Directions for this task:
From the entries below, reproduce exactly the line containing "ATOM 39 O O", the line containing "ATOM 90 O O", and every line in between, with nothing added.

(Items from a dataset)
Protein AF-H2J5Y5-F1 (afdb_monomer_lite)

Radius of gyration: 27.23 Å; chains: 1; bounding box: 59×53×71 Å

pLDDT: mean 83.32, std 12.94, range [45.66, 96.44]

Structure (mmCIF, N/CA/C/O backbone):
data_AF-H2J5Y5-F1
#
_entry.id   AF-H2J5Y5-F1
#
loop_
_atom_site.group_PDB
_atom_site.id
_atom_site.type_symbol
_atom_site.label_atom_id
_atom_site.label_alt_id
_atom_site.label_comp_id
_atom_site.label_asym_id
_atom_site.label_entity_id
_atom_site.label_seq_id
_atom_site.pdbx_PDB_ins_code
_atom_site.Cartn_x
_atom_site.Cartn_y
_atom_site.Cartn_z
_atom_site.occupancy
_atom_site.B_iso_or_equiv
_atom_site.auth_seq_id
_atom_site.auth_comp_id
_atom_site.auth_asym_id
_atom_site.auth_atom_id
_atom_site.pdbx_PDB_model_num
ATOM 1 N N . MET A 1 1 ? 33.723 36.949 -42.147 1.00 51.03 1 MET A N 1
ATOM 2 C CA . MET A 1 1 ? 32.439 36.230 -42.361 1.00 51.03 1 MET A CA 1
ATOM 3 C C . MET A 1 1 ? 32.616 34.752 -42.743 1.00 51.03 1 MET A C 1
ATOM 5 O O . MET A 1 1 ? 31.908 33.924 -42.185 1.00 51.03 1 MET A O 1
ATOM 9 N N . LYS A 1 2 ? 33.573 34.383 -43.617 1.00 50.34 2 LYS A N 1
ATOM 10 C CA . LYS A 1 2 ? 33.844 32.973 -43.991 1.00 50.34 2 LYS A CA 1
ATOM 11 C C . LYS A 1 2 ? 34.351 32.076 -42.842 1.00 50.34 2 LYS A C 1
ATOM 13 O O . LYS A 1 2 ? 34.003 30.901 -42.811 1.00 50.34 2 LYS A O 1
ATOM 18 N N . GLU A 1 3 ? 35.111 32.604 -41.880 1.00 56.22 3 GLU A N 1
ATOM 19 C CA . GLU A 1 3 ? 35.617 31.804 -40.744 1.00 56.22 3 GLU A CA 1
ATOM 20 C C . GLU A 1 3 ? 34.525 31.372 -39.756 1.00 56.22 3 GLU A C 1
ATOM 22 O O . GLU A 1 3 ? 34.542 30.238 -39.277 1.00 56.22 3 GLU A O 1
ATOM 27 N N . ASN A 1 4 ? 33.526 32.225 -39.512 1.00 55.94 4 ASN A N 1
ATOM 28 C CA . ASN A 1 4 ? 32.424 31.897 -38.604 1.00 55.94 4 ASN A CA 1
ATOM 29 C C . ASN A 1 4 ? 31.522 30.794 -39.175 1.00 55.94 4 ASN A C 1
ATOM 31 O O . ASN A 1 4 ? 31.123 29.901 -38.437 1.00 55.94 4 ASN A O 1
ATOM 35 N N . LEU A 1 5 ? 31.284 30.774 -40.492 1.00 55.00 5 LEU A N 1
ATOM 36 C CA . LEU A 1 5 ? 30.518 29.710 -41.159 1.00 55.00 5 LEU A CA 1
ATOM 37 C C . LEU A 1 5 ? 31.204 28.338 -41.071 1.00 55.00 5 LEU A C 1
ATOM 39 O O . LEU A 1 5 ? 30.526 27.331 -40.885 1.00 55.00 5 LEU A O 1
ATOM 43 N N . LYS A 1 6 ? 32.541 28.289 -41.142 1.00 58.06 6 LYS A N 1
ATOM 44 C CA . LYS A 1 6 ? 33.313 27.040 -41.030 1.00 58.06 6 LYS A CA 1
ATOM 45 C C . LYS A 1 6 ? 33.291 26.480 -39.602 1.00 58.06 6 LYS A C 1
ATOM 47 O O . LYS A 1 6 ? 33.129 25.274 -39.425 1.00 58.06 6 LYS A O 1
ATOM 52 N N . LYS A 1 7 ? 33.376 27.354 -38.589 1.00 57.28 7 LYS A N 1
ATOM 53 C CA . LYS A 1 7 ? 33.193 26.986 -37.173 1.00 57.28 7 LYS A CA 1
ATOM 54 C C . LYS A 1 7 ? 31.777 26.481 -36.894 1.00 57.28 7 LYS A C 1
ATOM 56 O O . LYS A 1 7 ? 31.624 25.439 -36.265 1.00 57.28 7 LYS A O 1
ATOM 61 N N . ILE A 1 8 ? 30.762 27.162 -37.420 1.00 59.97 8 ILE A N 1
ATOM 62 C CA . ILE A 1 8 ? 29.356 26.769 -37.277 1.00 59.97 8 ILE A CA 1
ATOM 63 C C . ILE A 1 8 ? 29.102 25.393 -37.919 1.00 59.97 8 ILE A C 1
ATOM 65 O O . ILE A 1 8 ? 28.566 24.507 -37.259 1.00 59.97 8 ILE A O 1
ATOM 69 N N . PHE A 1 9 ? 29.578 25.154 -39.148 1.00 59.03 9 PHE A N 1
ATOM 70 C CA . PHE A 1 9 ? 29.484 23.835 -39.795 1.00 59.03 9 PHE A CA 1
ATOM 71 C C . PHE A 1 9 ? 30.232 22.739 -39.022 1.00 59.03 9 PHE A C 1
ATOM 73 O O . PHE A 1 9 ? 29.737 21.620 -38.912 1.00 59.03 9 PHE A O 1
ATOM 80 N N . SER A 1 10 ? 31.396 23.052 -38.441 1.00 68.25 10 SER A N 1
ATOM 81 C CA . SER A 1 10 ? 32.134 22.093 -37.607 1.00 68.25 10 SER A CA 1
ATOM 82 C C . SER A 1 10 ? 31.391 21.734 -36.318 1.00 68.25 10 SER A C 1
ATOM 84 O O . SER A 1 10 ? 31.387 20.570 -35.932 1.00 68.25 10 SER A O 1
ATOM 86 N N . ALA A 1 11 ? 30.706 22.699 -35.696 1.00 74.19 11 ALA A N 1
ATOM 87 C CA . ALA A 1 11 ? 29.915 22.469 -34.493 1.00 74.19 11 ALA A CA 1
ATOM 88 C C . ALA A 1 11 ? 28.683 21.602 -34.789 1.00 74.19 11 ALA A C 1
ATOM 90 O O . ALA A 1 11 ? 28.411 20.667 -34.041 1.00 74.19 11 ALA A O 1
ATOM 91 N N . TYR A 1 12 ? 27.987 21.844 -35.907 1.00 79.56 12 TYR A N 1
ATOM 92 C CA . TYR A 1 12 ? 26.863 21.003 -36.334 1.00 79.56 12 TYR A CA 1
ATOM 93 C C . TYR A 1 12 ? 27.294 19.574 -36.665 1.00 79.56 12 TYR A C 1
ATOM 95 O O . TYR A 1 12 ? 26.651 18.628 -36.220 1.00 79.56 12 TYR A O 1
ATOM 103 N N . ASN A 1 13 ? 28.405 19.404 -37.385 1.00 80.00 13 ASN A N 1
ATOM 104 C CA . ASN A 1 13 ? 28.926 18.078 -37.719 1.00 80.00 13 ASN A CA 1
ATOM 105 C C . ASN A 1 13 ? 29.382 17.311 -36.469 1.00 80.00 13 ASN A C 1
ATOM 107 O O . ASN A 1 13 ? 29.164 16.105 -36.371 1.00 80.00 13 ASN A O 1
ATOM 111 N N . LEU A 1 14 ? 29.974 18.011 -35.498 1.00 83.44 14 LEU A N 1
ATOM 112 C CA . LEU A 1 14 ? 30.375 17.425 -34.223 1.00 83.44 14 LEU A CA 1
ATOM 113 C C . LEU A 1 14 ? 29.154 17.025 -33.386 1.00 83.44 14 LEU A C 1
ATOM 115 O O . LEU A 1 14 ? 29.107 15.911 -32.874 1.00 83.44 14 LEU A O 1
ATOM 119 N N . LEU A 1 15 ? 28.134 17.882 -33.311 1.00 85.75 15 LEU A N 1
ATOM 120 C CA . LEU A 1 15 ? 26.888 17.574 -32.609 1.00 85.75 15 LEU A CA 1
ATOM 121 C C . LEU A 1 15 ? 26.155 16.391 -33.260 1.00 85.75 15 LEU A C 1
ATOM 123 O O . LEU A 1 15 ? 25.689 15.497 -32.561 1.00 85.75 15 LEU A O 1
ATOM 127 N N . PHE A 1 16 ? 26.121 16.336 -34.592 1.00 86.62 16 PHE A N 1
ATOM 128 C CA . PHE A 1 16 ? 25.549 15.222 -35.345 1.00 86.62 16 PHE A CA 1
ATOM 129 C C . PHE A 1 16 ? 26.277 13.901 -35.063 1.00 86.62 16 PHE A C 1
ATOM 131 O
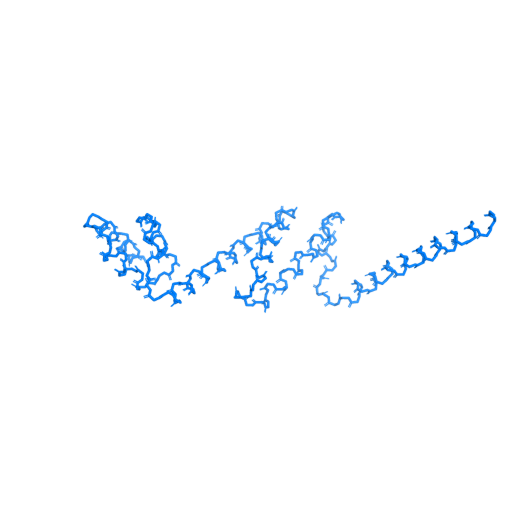 O . PHE A 1 16 ? 25.628 12.892 -34.794 1.00 86.62 16 PHE A O 1
ATOM 138 N N . ALA A 1 17 ? 27.614 13.910 -35.047 1.00 86.94 17 ALA A N 1
ATOM 139 C CA . ALA A 1 17 ? 28.416 12.733 -34.716 1.00 86.94 17 ALA A CA 1
ATOM 140 C C . ALA A 1 17 ? 28.199 12.266 -33.266 1.00 86.94 17 ALA A C 1
ATOM 142 O O . ALA A 1 17 ? 28.088 11.066 -33.020 1.00 86.94 17 ALA A O 1
ATOM 143 N N . VAL A 1 18 ? 28.079 13.200 -32.315 1.00 88.38 18 VAL A N 1
ATOM 144 C CA . VAL A 1 18 ? 27.771 12.888 -30.909 1.00 88.38 18 VAL A CA 1
ATOM 145 C C . VAL A 1 18 ? 26.381 12.267 -30.779 1.00 88.38 18 VAL A C 1
ATOM 147 O O . VAL A 1 18 ? 26.234 11.250 -30.105 1.00 88.38 18 VAL A O 1
ATOM 150 N N . VAL A 1 19 ? 25.369 12.819 -31.455 1.00 91.50 19 VAL A N 1
ATOM 151 C CA . VAL A 1 19 ? 24.006 12.263 -31.451 1.00 91.50 19 VAL A CA 1
ATOM 152 C C . VAL A 1 19 ? 23.983 10.862 -32.067 1.00 91.50 19 VAL A C 1
ATOM 154 O O . VAL A 1 19 ? 23.402 9.954 -31.480 1.00 91.50 19 VAL A O 1
ATOM 157 N N . LEU A 1 20 ? 24.663 10.649 -33.197 1.00 92.38 20 LEU A N 1
ATOM 158 C CA . LEU A 1 20 ? 24.822 9.321 -33.799 1.00 92.38 20 LEU A CA 1
ATOM 159 C C . LEU A 1 20 ? 25.506 8.341 -32.842 1.00 92.38 20 LEU A C 1
ATOM 161 O O . LEU A 1 20 ? 25.029 7.221 -32.673 1.00 92.38 20 LEU A O 1
ATOM 165 N N . GLY A 1 21 ? 26.580 8.772 -32.178 1.00 92.25 21 GLY A N 1
ATOM 166 C CA . GLY A 1 21 ? 27.278 7.978 -31.169 1.00 92.25 21 GLY A CA 1
ATOM 167 C C . GLY A 1 21 ? 26.368 7.584 -30.006 1.00 92.25 21 GLY A C 1
ATOM 168 O O . GLY A 1 21 ? 26.344 6.419 -29.620 1.00 92.25 21 GLY A O 1
ATOM 169 N N . LEU A 1 22 ? 25.561 8.519 -29.497 1.00 89.88 22 LEU A N 1
ATOM 170 C CA . LEU A 1 22 ? 24.577 8.252 -28.445 1.00 89.88 22 LEU A CA 1
ATOM 171 C C . LEU A 1 22 ? 23.495 7.268 -28.908 1.00 89.88 22 LEU A C 1
ATOM 173 O O . LEU A 1 22 ? 23.159 6.354 -28.159 1.00 89.88 22 LEU A O 1
ATOM 177 N N . ILE A 1 23 ? 22.992 7.392 -30.142 1.00 88.62 23 ILE A N 1
ATOM 178 C CA . ILE A 1 23 ? 22.025 6.442 -30.718 1.00 88.62 23 ILE A CA 1
ATOM 179 C C . ILE A 1 23 ? 22.630 5.033 -30.780 1.00 88.62 23 ILE A C 1
ATOM 181 O O . ILE A 1 23 ? 22.008 4.077 -30.318 1.00 88.62 23 ILE A O 1
ATOM 185 N N . PHE A 1 24 ? 23.856 4.894 -31.297 1.00 88.81 24 PHE A N 1
ATOM 186 C CA . PHE A 1 24 ? 24.547 3.602 -31.349 1.00 88.81 24 PHE A CA 1
ATOM 187 C C . PHE A 1 24 ? 24.800 3.021 -29.957 1.00 88.81 24 PHE A C 1
ATOM 189 O O . PHE A 1 24 ? 24.594 1.827 -29.743 1.00 88.81 24 PHE A O 1
ATOM 196 N N . LEU A 1 25 ? 25.200 3.857 -29.000 1.00 85.38 25 LEU A N 1
ATOM 197 C CA . LEU A 1 25 ? 25.451 3.449 -27.623 1.00 85.38 25 LEU A CA 1
ATOM 198 C C . LEU A 1 25 ? 24.169 2.938 -26.950 1.00 85.38 25 LEU A C 1
ATOM 200 O O . LEU A 1 25 ? 24.194 1.878 -26.327 1.00 85.38 25 LEU A O 1
ATOM 204 N N . VAL A 1 26 ? 23.031 3.606 -27.161 1.00 80.06 26 VAL A N 1
ATOM 205 C CA . VAL A 1 26 ? 21.715 3.133 -26.699 1.00 80.06 26 VAL A CA 1
ATOM 206 C C . VAL A 1 26 ? 21.350 1.786 -27.332 1.00 80.06 26 VAL A C 1
ATOM 208 O O . VAL A 1 26 ? 20.903 0.887 -26.622 1.00 80.06 26 VAL A O 1
ATOM 211 N N . ILE A 1 27 ? 21.576 1.604 -28.640 1.00 78.56 27 ILE A N 1
ATOM 212 C CA . ILE A 1 27 ? 21.303 0.332 -29.336 1.00 78.56 27 ILE A CA 1
ATOM 213 C C . ILE A 1 27 ? 22.161 -0.808 -28.768 1.00 78.56 27 ILE A C 1
ATOM 215 O O . ILE A 1 27 ? 21.643 -1.898 -28.525 1.00 78.56 27 ILE A O 1
ATOM 219 N N . ILE A 1 28 ? 23.458 -0.572 -28.539 1.00 77.56 28 ILE A N 1
ATOM 220 C CA . ILE A 1 28 ? 24.388 -1.584 -28.012 1.00 77.56 28 ILE A CA 1
ATOM 221 C C . ILE A 1 28 ? 24.023 -1.967 -26.577 1.00 77.56 28 ILE A C 1
ATOM 223 O O . ILE A 1 28 ? 23.956 -3.157 -26.270 1.00 77.56 28 ILE A O 1
ATOM 227 N N . ILE A 1 29 ? 23.758 -0.981 -25.714 1.00 75.75 29 ILE A N 1
ATOM 228 C CA . ILE A 1 29 ? 23.332 -1.233 -24.331 1.00 75.75 29 ILE A CA 1
ATOM 229 C C . ILE A 1 29 ? 22.037 -2.044 -24.321 1.00 75.75 29 ILE A C 1
ATOM 231 O O . ILE A 1 29 ? 21.950 -3.025 -23.593 1.00 75.75 29 ILE A O 1
ATOM 235 N N . ASN A 1 30 ? 21.065 -1.695 -25.167 1.00 69.38 30 ASN A N 1
ATOM 236 C CA . ASN A 1 30 ? 19.799 -2.421 -25.259 1.00 69.38 30 ASN A CA 1
ATOM 237 C C . ASN A 1 30 ? 19.998 -3.867 -25.756 1.00 69.38 30 ASN A C 1
ATOM 239 O O . ASN A 1 30 ? 19.444 -4.801 -25.188 1.00 69.38 30 ASN A O 1
ATOM 243 N N . LYS A 1 31 ? 20.862 -4.084 -26.757 1.00 66.62 31 LYS A N 1
ATOM 244 C CA . LYS A 1 31 ? 21.160 -5.427 -27.282 1.00 66.62 31 LYS A CA 1
ATOM 245 C C . LYS A 1 31 ? 21.876 -6.328 -26.265 1.00 66.62 31 LYS A C 1
ATOM 247 O O . LYS A 1 31 ? 21.637 -7.531 -26.257 1.00 66.62 31 LYS A O 1
ATOM 252 N N . ASN A 1 32 ? 22.761 -5.759 -25.445 1.00 61.53 32 ASN A N 1
ATOM 253 C CA . ASN A 1 32 ? 23.556 -6.499 -24.458 1.00 61.53 32 ASN A CA 1
ATOM 254 C C . ASN A 1 32 ? 22.921 -6.535 -23.063 1.00 61.53 32 ASN A C 1
ATOM 256 O O . ASN A 1 32 ? 23.438 -7.215 -22.174 1.00 61.53 32 ASN A O 1
ATOM 260 N N . ALA A 1 33 ? 21.819 -5.816 -22.847 1.00 54.81 33 ALA A N 1
ATOM 261 C CA . ALA A 1 33 ? 21.031 -5.945 -21.640 1.00 54.81 33 ALA A CA 1
ATOM 262 C C . ALA A 1 33 ? 20.411 -7.349 -21.626 1.00 54.81 33 ALA A C 1
ATOM 264 O O . ALA A 1 33 ? 19.361 -7.581 -22.223 1.00 54.81 33 ALA A O 1
ATOM 265 N N . ASN A 1 34 ? 21.071 -8.282 -20.926 1.00 45.66 34 ASN A N 1
ATOM 266 C CA . ASN A 1 34 ? 20.559 -9.598 -20.527 1.00 45.66 34 ASN A CA 1
ATOM 267 C C . ASN A 1 34 ? 19.381 -9.436 -19.556 1.00 45.66 34 ASN A C 1
ATOM 269 O O . ASN A 1 34 ? 19.397 -9.868 -18.407 1.00 45.66 34 ASN A O 1
ATOM 273 N N . THR A 1 35 ? 18.343 -8.770 -20.022 1.00 49.25 35 THR A N 1
ATOM 274 C CA . THR A 1 35 ? 17.023 -8.881 -19.450 1.00 49.25 35 THR A CA 1
ATOM 275 C C . THR A 1 35 ? 16.423 -10.116 -20.102 1.00 49.25 35 THR A C 1
ATOM 277 O O . THR A 1 35 ? 16.465 -10.276 -21.321 1.00 49.25 35 THR A O 1
ATOM 280 N N . SER A 1 36 ? 15.873 -11.027 -19.309 1.00 47.22 36 SER A N 1
ATOM 281 C CA . SER A 1 36 ? 15.086 -12.175 -19.777 1.00 47.22 36 SER A CA 1
ATOM 282 C C . SER A 1 36 ? 13.759 -11.743 -20.432 1.00 47.22 36 SER A C 1
ATOM 284 O O . SER A 1 36 ? 12.746 -12.434 -20.342 1.00 47.22 36 SER A O 1
ATOM 286 N N . LEU A 1 37 ? 13.756 -10.580 -21.089 1.00 52.41 37 LEU A N 1
ATOM 287 C CA . LEU A 1 37 ? 12.720 -10.088 -21.966 1.00 52.41 37 LEU A CA 1
ATOM 288 C C . LEU A 1 37 ? 12.688 -11.021 -23.160 1.00 52.41 37 LEU A C 1
ATOM 290 O O . LEU A 1 37 ? 13.505 -10.917 -24.076 1.00 52.41 37 LEU A O 1
ATOM 294 N N . SER A 1 38 ? 11.742 -11.955 -23.164 1.00 51.69 38 SER A N 1
ATOM 295 C CA . SER A 1 38 ? 11.431 -12.642 -24.404 1.00 51.69 38 SER A CA 1
ATOM 296 C C . SER A 1 38 ? 11.044 -11.556 -25.415 1.00 51.69 38 SER A C 1
ATOM 298 O O . SER A 1 38 ? 10.028 -10.876 -25.276 1.00 51.69 38 SER A O 1
ATOM 300 N N . SER A 1 39 ? 11.895 -11.328 -26.416 1.00 55.78 39 SER A N 1
ATOM 301 C CA . SER A 1 39 ? 11.709 -10.302 -27.455 1.00 55.78 39 SER A CA 1
ATOM 302 C C . SER A 1 39 ? 10.345 -10.408 -28.150 1.00 55.78 39 SER A C 1
ATOM 304 O O . SER A 1 39 ? 9.852 -9.443 -28.730 1.00 55.78 39 SER A O 1
ATOM 306 N N . ARG A 1 40 ? 9.711 -11.579 -28.037 1.00 53.84 40 ARG A N 1
ATOM 307 C CA . ARG A 1 40 ? 8.351 -11.883 -28.467 1.00 53.84 40 ARG A CA 1
ATOM 308 C C . ARG A 1 40 ? 7.290 -11.039 -27.745 1.00 53.84 40 ARG A C 1
ATOM 310 O O . ARG A 1 40 ? 6.514 -10.390 -28.426 1.00 53.84 40 ARG A O 1
ATOM 317 N N . GLN A 1 41 ? 7.326 -10.944 -26.414 1.00 59.62 41 GLN A N 1
ATOM 318 C CA . GLN A 1 41 ? 6.302 -10.234 -25.625 1.00 59.62 41 GLN A CA 1
ATOM 319 C C . GLN A 1 41 ? 6.332 -8.710 -25.815 1.00 59.62 41 GLN A C 1
ATOM 321 O O . GLN A 1 41 ? 5.293 -8.060 -25.807 1.00 59.62 41 GLN A O 1
ATOM 326 N N . ILE A 1 42 ? 7.512 -8.119 -26.032 1.00 61.12 42 ILE A N 1
ATOM 327 C CA . ILE A 1 42 ? 7.625 -6.680 -26.342 1.00 61.12 42 ILE A CA 1
ATOM 328 C C . ILE A 1 42 ? 7.068 -6.386 -27.739 1.00 61.12 42 ILE A C 1
ATOM 330 O O . ILE A 1 42 ? 6.495 -5.322 -27.973 1.00 61.12 42 ILE A O 1
ATOM 334 N N . ASN A 1 43 ? 7.252 -7.315 -28.683 1.00 61.41 43 ASN A N 1
ATOM 335 C CA . ASN A 1 43 ? 6.805 -7.124 -30.057 1.00 61.41 43 ASN A CA 1
ATOM 336 C C . ASN A 1 43 ? 5.280 -7.130 -30.202 1.00 61.41 43 ASN A C 1
ATOM 338 O O . ASN A 1 43 ? 4.787 -6.495 -31.137 1.00 61.41 43 ASN A O 1
ATOM 342 N N . ASP A 1 44 ? 4.571 -7.752 -29.259 1.00 71.50 44 ASP A N 1
ATOM 343 C CA . ASP A 1 44 ? 3.107 -7.776 -29.195 1.00 71.50 44 ASP A CA 1
ATOM 344 C C . ASP A 1 44 ? 2.512 -6.396 -28.857 1.00 71.50 44 ASP A C 1
ATOM 346 O O . ASP A 1 44 ? 1.358 -6.116 -29.184 1.00 71.50 44 ASP A O 1
ATOM 350 N N . PHE A 1 45 ? 3.304 -5.488 -28.271 1.00 69.19 45 PHE A N 1
ATOM 351 C CA . PHE A 1 45 ? 2.877 -4.112 -28.033 1.00 69.19 45 PHE A CA 1
ATOM 352 C C . PHE A 1 45 ? 3.110 -3.209 -29.259 1.00 69.19 45 PHE A C 1
ATOM 354 O O . PHE A 1 45 ? 4.182 -3.258 -29.887 1.00 69.19 45 PHE A O 1
ATOM 361 N N . PRO A 1 46 ? 2.161 -2.296 -29.560 1.00 78.88 46 PRO A N 1
ATOM 362 C CA . PRO A 1 46 ? 2.362 -1.208 -30.513 1.00 78.88 46 PRO A CA 1
ATOM 363 C C . PRO A 1 46 ? 3.647 -0.430 -30.212 1.00 78.88 46 PRO A C 1
ATOM 365 O O . PRO A 1 46 ? 3.977 -0.207 -29.047 1.00 78.88 46 PRO A O 1
ATOM 368 N N . TRP A 1 47 ? 4.367 0.018 -31.246 1.00 73.88 47 TRP A N 1
ATOM 369 C CA . TRP A 1 47 ? 5.683 0.664 -31.094 1.00 73.88 47 TRP A CA 1
ATOM 370 C C . TRP A 1 47 ? 5.685 1.819 -30.079 1.00 73.88 47 TRP A C 1
ATOM 372 O O . TRP A 1 47 ? 6.611 1.946 -29.281 1.00 73.88 47 TRP A O 1
ATOM 382 N N . ASN A 1 48 ? 4.611 2.612 -30.051 1.00 78.44 48 ASN A N 1
ATOM 383 C CA . ASN A 1 48 ? 4.428 3.726 -29.119 1.00 78.44 48 ASN A CA 1
ATOM 384 C C . ASN A 1 48 ? 4.220 3.304 -27.648 1.00 78.44 48 ASN A C 1
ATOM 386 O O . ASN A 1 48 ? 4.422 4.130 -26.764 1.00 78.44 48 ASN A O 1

Result:
ATOM 39 O O . LEU A 1 5 ? 30.526 27.331 -40.885 1.00 55.00 5 LEU A O 1
ATOM 43 N N . LYS A 1 6 ? 32.541 28.289 -41.142 1.00 58.06 6 LYS A N 1
ATOM 44 C CA . LYS A 1 6 ? 33.313 27.040 -41.030 1.00 58.06 6 LYS A CA 1
ATOM 45 C C . LYS A 1 6 ? 33.291 26.480 -39.602 1.00 58.06 6 LYS A C 1
ATOM 47 O O . LYS A 1 6 ? 33.129 25.274 -39.425 1.00 58.06 6 LYS A O 1
ATOM 52 N N . LYS A 1 7 ? 33.376 27.354 -38.589 1.00 57.28 7 LYS A N 1
ATOM 53 C CA . LYS A 1 7 ? 33.193 26.986 -37.173 1.00 57.28 7 LYS A CA 1
ATOM 54 C C . LYS A 1 7 ? 31.777 26.481 -36.894 1.00 57.28 7 LYS A C 1
ATOM 56 O O . LYS A 1 7 ? 31.624 25.439 -36.265 1.00 57.28 7 LYS A O 1
ATOM 61 N N . ILE A 1 8 ? 30.762 27.162 -37.420 1.00 59.97 8 ILE A N 1
ATOM 62 C CA . ILE A 1 8 ? 29.356 26.769 -37.277 1.00 59.97 8 ILE A CA 1
ATOM 63 C C . ILE A 1 8 ? 29.102 25.393 -37.919 1.00 59.97 8 ILE A C 1
ATOM 65 O O . ILE A 1 8 ? 28.566 24.507 -37.259 1.00 59.97 8 ILE A O 1
ATOM 69 N N . PHE A 1 9 ? 29.578 25.154 -39.148 1.00 59.03 9 PHE A N 1
ATOM 70 C CA . PHE A 1 9 ? 29.484 23.835 -39.795 1.00 59.03 9 PHE A CA 1
ATOM 71 C C . PHE A 1 9 ? 30.232 22.739 -39.022 1.00 59.03 9 PHE A C 1
ATOM 73 O O . PHE A 1 9 ? 29.737 21.620 -38.912 1.00 59.03 9 PHE A O 1
ATOM 80 N N . SER A 1 10 ? 31.396 23.052 -38.441 1.00 68.25 10 SER A N 1
ATOM 81 C CA . SER A 1 10 ? 32.134 22.093 -37.607 1.00 68.25 10 SER A CA 1
ATOM 82 C C . SER A 1 10 ? 31.391 21.734 -36.318 1.00 68.25 10 SER A C 1
ATOM 84 O O . SER A 1 10 ? 31.387 20.570 -35.932 1.00 68.25 10 SER A O 1
ATOM 86 N N . ALA A 1 11 ? 30.706 22.699 -35.696 1.00 74.19 11 ALA A N 1
ATOM 87 C CA . ALA A 1 11 ? 29.915 22.469 -34.493 1.00 74.19 11 ALA A CA 1
ATOM 88 C C . ALA A 1 11 ? 28.683 21.602 -34.789 1.00 74.19 11 ALA A C 1
ATOM 90 O O . ALA A 1 11 ? 28.411 20.667 -34.041 1.00 74.19 11 ALA A O 1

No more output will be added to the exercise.